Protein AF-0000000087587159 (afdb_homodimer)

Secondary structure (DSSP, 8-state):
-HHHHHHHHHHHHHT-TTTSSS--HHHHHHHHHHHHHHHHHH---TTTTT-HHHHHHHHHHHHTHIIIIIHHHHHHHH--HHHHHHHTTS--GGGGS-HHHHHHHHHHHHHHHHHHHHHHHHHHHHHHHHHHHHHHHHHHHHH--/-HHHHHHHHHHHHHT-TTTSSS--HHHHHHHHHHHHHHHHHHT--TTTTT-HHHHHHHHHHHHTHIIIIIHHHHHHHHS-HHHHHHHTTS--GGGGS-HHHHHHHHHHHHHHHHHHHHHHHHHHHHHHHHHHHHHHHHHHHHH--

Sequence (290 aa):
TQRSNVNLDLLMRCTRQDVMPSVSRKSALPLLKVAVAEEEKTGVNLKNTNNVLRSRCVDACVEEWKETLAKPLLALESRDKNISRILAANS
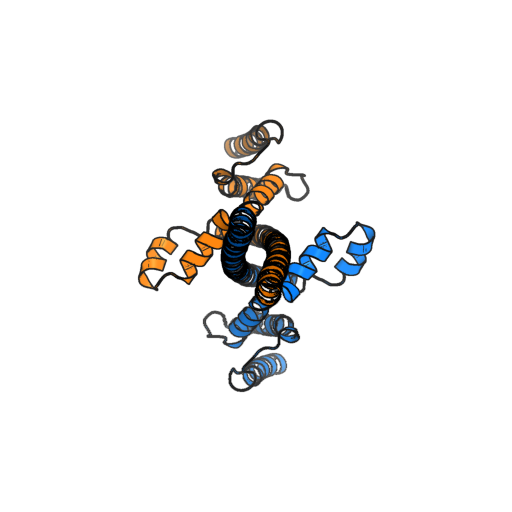VEHRDLPLTIQVELLEKALCAAKIELDDVKAELLYREEQVEKLTSKLSGSQHHGTQRSNVNLDLLMRCTRQDVMPSVSRKSALPLLKVAVAEEEKTGVNLKNTNNVLRSRCVDACVEEWKETLAKPLLALESRDKNISRILAANSVEHRDLPLTIQVELLEKALCAAKIELDDVKAELLYREEQVEKLTSKLSGSQHHG

Nearest PDB structures (foldseek):
  4tql-assembly1_A  TM=2.402E-01  e=1.269E+00  synthetic construct
  8akr-assembly1_A  TM=2.634E-01  e=9.940E+00  Synechocystis sp. PCC 6803
  4tql-assembly1_A  TM=2.392E-01  e=1.411E+00  synthetic construct
  1tkn-assembly1_A  TM=3.058E-01  e=9.548E+00  Homo sapiens
  8ceo-assembly1_1  TM=2.961E-01  e=7.720E+00  Saccharomyces cerevisiae

Radius of gyration: 24.53 Å; Cα contacts (8 Å, |Δi|>4): 267; chains: 2; bounding box: 59×77×51 Å

Foldseek 3Di:
DVVLVVVQVVLLVCQPCVNVVADALVCLLVSLQSNQVSCVVVVPPCVPVVSVNNVRSLVSCLVPVVVLAVVLVVLCVPDDPPCNVVSVVVPNSNVSDPPVSSVVSVVSSVVVVVVVVVVVVVVVVVVVVVVVVVVVVVVVVVVVD/DVVLVVVQVCLLVCQPCVNVVADALVCLLVSLQSNQVSCVVVVPPCVPVVSVNNVRSLVSCLVVVVVLAVVLVVCCVPDDPPCNVVSVVVPNSNVSHPPVSSVVSVVSSVVVVVVVVVVVVVVVVVVVVVVVVVVVVVVVVVVVD

pLDDT: mean 73.08, std 20.02, range [32.75, 97.69]

Organism: Thalassiosira oceanica (NCBI:txid159749)

Solvent-accessible surface area (backbone atoms only — not comparable to full-atom values): 15270 Å² total; per-residue (Å²): 118,68,68,63,50,49,49,42,50,45,48,47,55,55,37,24,60,86,66,30,64,67,52,49,64,85,46,8,59,63,49,32,49,49,48,50,53,45,24,63,72,68,65,47,62,40,82,74,40,72,34,54,50,47,54,43,16,46,48,28,37,34,75,38,26,60,73,70,48,31,45,50,50,44,52,50,68,68,32,52,81,70,56,18,57,60,46,49,61,61,52,59,68,63,68,77,41,58,58,72,55,39,41,52,48,42,52,52,27,35,36,49,48,50,54,52,41,52,53,51,51,51,53,33,53,52,38,52,49,48,41,54,53,49,51,49,54,56,55,54,55,59,70,77,94,118,68,68,63,50,52,48,43,50,45,46,48,55,56,40,24,60,86,65,31,64,67,53,50,66,85,46,8,61,63,50,33,49,51,46,50,53,46,25,65,73,67,64,46,64,41,82,76,41,73,36,54,50,47,54,43,16,45,49,30,37,35,75,39,26,60,73,71,49,29,43,50,50,44,50,50,68,68,33,50,83,68,55,18,57,61,46,48,61,63,52,60,67,62,68,76,42,58,58,71,56,38,40,53,45,41,52,53,26,35,36,49,47,50,54,52,41,51,53,52,50,51,52,36,52,52,39,51,50,50,41,52,52,49,52,50,53,56,55,55,55,59,70,77,95

Structure (mmCIF, N/CA/C/O backbone):
data_AF-0000000087587159-model_v1
#
loop_
_entity.id
_entity.type
_entity.pdbx_description
1 polymer Tektin
#
loop_
_atom_site.group_PDB
_atom_site.id
_atom_site.type_symbol
_atom_site.label_atom_id
_atom_site.label_alt_id
_atom_site.label_comp_id
_atom_site.label_asym_id
_atom_site.label_entity_id
_atom_site.label_seq_id
_atom_site.pdbx_PDB_ins_code
_atom_site.Cartn_x
_atom_site.Cartn_y
_atom_site.Cartn_z
_atom_site.occupancy
_atom_site.B_iso_or_equiv
_atom_site.auth_seq_id
_atom_site.auth_comp_id
_atom_site.auth_asym_id
_atom_site.auth_atom_id
_atom_site.pdbx_PDB_model_num
ATOM 1 N N . THR A 1 1 ? -24.172 30.438 5.816 1 32.75 1 THR A N 1
ATOM 2 C CA . THR A 1 1 ? -24.219 29.781 7.113 1 32.75 1 THR A CA 1
ATOM 3 C C . THR A 1 1 ? -25.188 28.594 7.078 1 32.75 1 THR A C 1
ATOM 5 O O . THR A 1 1 ? -24.875 27.531 7.625 1 32.75 1 THR A O 1
ATOM 8 N N . GLN A 1 2 ? -26.375 28.812 6.621 1 36.69 2 GLN A N 1
ATOM 9 C CA . GLN A 1 2 ? -27.484 27.875 6.512 1 36.69 2 GLN A CA 1
ATOM 10 C C . GLN A 1 2 ? -27.172 26.797 5.473 1 36.69 2 GLN A C 1
ATOM 12 O O . GLN A 1 2 ? -27.547 25.625 5.652 1 36.69 2 GLN A O 1
ATOM 17 N N . ARG A 1 3 ? -26.672 27.219 4.352 1 39.34 3 ARG A N 1
ATOM 18 C CA . ARG A 1 3 ? -26.422 26.359 3.203 1 39.34 3 ARG A CA 1
ATOM 19 C C . ARG A 1 3 ? -25.375 25.297 3.529 1 39.34 3 ARG A C 1
ATOM 21 O O . ARG A 1 3 ? -25.453 24.172 3.037 1 39.34 3 ARG A O 1
ATOM 28 N N . SER A 1 4 ? -24.469 25.625 4.348 1 40.91 4 SER A N 1
ATOM 29 C CA . SER A 1 4 ? -23.328 24.766 4.676 1 40.91 4 SER A CA 1
ATOM 30 C C . SER A 1 4 ? -23.766 23.594 5.551 1 40.91 4 SER A C 1
ATOM 32 O O . SER A 1 4 ? -23.203 22.5 5.461 1 40.91 4 SER A O 1
ATOM 34 N N . ASN A 1 5 ? -24.781 23.828 6.34 1 42.06 5 ASN A N 1
ATOM 35 C CA . ASN A 1 5 ? -25.312 22.875 7.293 1 42.06 5 ASN A CA 1
ATOM 36 C C . ASN A 1 5 ? -26.172 21.828 6.605 1 42.06 5 ASN A C 1
ATOM 38 O O . ASN A 1 5 ? -26.156 20.656 6.992 1 42.06 5 ASN A O 1
ATOM 42 N N . VAL A 1 6 ? -27.078 22.312 5.77 1 42.97 6 VAL A N 1
ATOM 43 C CA . VAL A 1 6 ? -27.984 21.438 5.051 1 42.97 6 VAL A CA 1
ATOM 44 C C . VAL A 1 6 ? -27.203 20.438 4.199 1 42.97 6 VAL A C 1
ATOM 46 O O . VAL A 1 6 ? -27.578 19.281 4.094 1 42.97 6 VAL A O 1
ATOM 49 N N . ASN A 1 7 ? -26.094 20.969 3.719 1 43.97 7 ASN A N 1
ATOM 50 C CA . ASN A 1 7 ? -25.328 20.156 2.785 1 43.97 7 ASN A CA 1
ATOM 51 C C . ASN A 1 7 ? -24.656 18.984 3.488 1 43.97 7 ASN A C 1
ATOM 53 O O . ASN A 1 7 ? -24.656 17.859 2.979 1 43.97 7 ASN A O 1
ATOM 57 N N . LEU A 1 8 ? -24.297 19.266 4.68 1 49.25 8 LEU A N 1
ATOM 58 C CA . LEU A 1 8 ? -23.719 18.156 5.414 1 49.25 8 LEU A CA 1
ATOM 59 C C . LEU A 1 8 ? -24.797 17.156 5.828 1 49.25 8 LEU A C 1
ATOM 61 O O . LEU A 1 8 ? -24.594 15.945 5.738 1 49.25 8 LEU A O 1
ATOM 65 N N . ASP A 1 9 ? -25.812 17.797 6.367 1 45.59 9 ASP A N 1
ATOM 66 C CA . ASP A 1 9 ? -26.922 16.938 6.785 1 45.59 9 ASP A CA 1
ATOM 67 C C . ASP A 1 9 ? -27.453 16.109 5.613 1 45.59 9 ASP A C 1
ATOM 69 O O . ASP A 1 9 ? -27.734 14.922 5.77 1 45.59 9 ASP A O 1
ATOM 73 N N . LEU A 1 10 ? -27.609 16.844 4.547 1 46.69 10 LEU A N 1
ATOM 74 C CA . LEU A 1 10 ? -28.062 16.125 3.357 1 46.69 10 LEU A CA 1
ATOM 75 C C . LEU A 1 10 ? -27.031 15.094 2.914 1 46.69 10 LEU A C 1
ATOM 77 O O . LEU A 1 10 ? -27.375 13.977 2.531 1 46.69 10 LEU A O 1
ATOM 81 N N . LEU A 1 11 ? -25.828 15.57 3.004 1 48.69 11 LEU A N 1
ATOM 82 C CA . LEU A 1 11 ? -24.766 14.617 2.662 1 48.69 11 LEU A CA 1
ATOM 83 C C . LEU A 1 11 ? -24.812 13.406 3.586 1 48.69 11 LEU A C 1
ATOM 85 O O . LEU A 1 11 ? -24.703 12.266 3.129 1 48.69 11 LEU A O 1
ATOM 89 N N . MET A 1 12 ? -25.047 13.711 4.809 1 52.41 12 MET A N 1
ATOM 90 C CA . MET A 1 12 ? -25.109 12.625 5.785 1 52.41 12 MET A CA 1
ATOM 91 C C . MET A 1 12 ? -26.359 11.773 5.562 1 52.41 12 MET A C 1
ATOM 93 O O . MET A 1 12 ? -26.312 10.555 5.719 1 52.41 12 MET A O 1
ATOM 97 N N . ARG A 1 13 ? -27.406 12.414 5.246 1 48.59 13 ARG A N 1
ATOM 98 C CA . ARG A 1 13 ? -28.656 11.703 4.98 1 48.59 13 ARG A CA 1
ATOM 99 C C . ARG A 1 13 ? -28.547 10.867 3.707 1 48.59 13 ARG A C 1
ATOM 101 O O . ARG A 1 13 ? -29.047 9.742 3.652 1 48.59 13 ARG A O 1
ATOM 108 N N . CYS A 1 14 ? -27.938 11.539 2.797 1 46.94 14 CYS A N 1
ATOM 109 C CA . CYS A 1 14 ? -27.875 10.891 1.493 1 46.94 14 CYS A CA 1
ATOM 110 C C . CYS A 1 14 ? -26.797 9.805 1.476 1 46.94 14 CYS A C 1
ATOM 112 O O . CYS A 1 14 ? -26.875 8.875 0.669 1 46.94 14 CYS A O 1
ATOM 114 N N . THR A 1 15 ? -26 10 2.441 1 49.78 15 THR A N 1
ATOM 115 C CA . THR A 1 15 ? -24.922 9.016 2.43 1 49.78 15 THR A CA 1
ATOM 116 C C . THR A 1 15 ? -25.094 8.016 3.564 1 49.78 15 THR A C 1
ATOM 118 O O . THR A 1 15 ? -24.172 7.254 3.873 1 49.78 15 THR A O 1
ATOM 121 N N . ARG A 1 16 ? -26.234 8.188 4.211 1 46.84 16 ARG A N 1
ATOM 122 C CA . ARG A 1 16 ? -26.547 7.207 5.25 1 46.84 16 ARG A CA 1
ATOM 123 C C . ARG A 1 16 ? -26.438 5.785 4.711 1 46.84 16 ARG A C 1
ATOM 125 O O . ARG A 1 16 ? -26.641 5.547 3.521 1 46.84 16 ARG A O 1
ATOM 132 N N . GLN A 1 17 ? -25.875 5.043 5.605 1 50.44 17 GLN A N 1
ATOM 133 C CA . GLN A 1 17 ? -25.672 3.639 5.277 1 50.44 17 GLN A CA 1
ATOM 134 C C . GLN A 1 17 ? -26.922 3.025 4.66 1 50.44 17 GLN A C 1
ATOM 136 O O . GLN A 1 17 ? -26.844 2.146 3.801 1 50.44 17 GLN A O 1
ATOM 141 N N . ASP A 1 18 ? -28 3.549 5.156 1 45.78 18 ASP A N 1
ATOM 142 C CA . ASP A 1 18 ? -29.266 3.02 4.684 1 45.78 18 ASP A CA 1
ATOM 143 C C . ASP A 1 18 ? -29.609 3.568 3.301 1 45.78 18 ASP A C 1
ATOM 145 O O . ASP A 1 18 ? -30.359 2.943 2.547 1 45.78 18 ASP A O 1
ATOM 149 N N . VAL A 1 19 ? -29.219 4.668 3.023 1 44.28 19 VAL A N 1
ATOM 150 C CA . VAL A 1 19 ? -29.531 5.273 1.733 1 44.28 19 VAL A CA 1
ATOM 151 C C . VAL A 1 19 ? -28.438 4.93 0.722 1 44.28 19 VAL A C 1
ATOM 153 O O . VAL A 1 19 ? -28.734 4.645 -0.442 1 44.28 19 VAL A O 1
ATOM 156 N N . MET A 1 20 ? -27.219 5.18 1.108 1 46.34 20 MET A N 1
ATOM 157 C CA . MET A 1 20 ? -26.109 4.789 0.237 1 46.34 20 MET A CA 1
ATOM 158 C C . MET A 1 20 ? -25.25 3.717 0.898 1 46.34 20 MET A C 1
ATOM 160 O O . MET A 1 20 ? -24.156 4.004 1.374 1 46.34 20 MET A O 1
ATOM 164 N N . PRO A 1 21 ? -25.844 2.625 0.931 1 46.34 21 PRO A N 1
ATOM 165 C CA . PRO A 1 21 ? -25.141 1.552 1.647 1 46.34 21 PRO A CA 1
ATOM 166 C C . PRO A 1 21 ? -23.719 1.33 1.143 1 46.34 21 PRO A C 1
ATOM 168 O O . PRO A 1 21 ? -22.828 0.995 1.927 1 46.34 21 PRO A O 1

> **What is being asked**
Every line containing the string "synthetic" is required; copy each such line from the data.

> **Exercise result**
  4tql-assembly1_A  TM=2.402E-01  e=1.269E+00  synthetic construct
  4tql-assembly1_A  TM=2.392E-01  e=1.411E+00  synthetic construct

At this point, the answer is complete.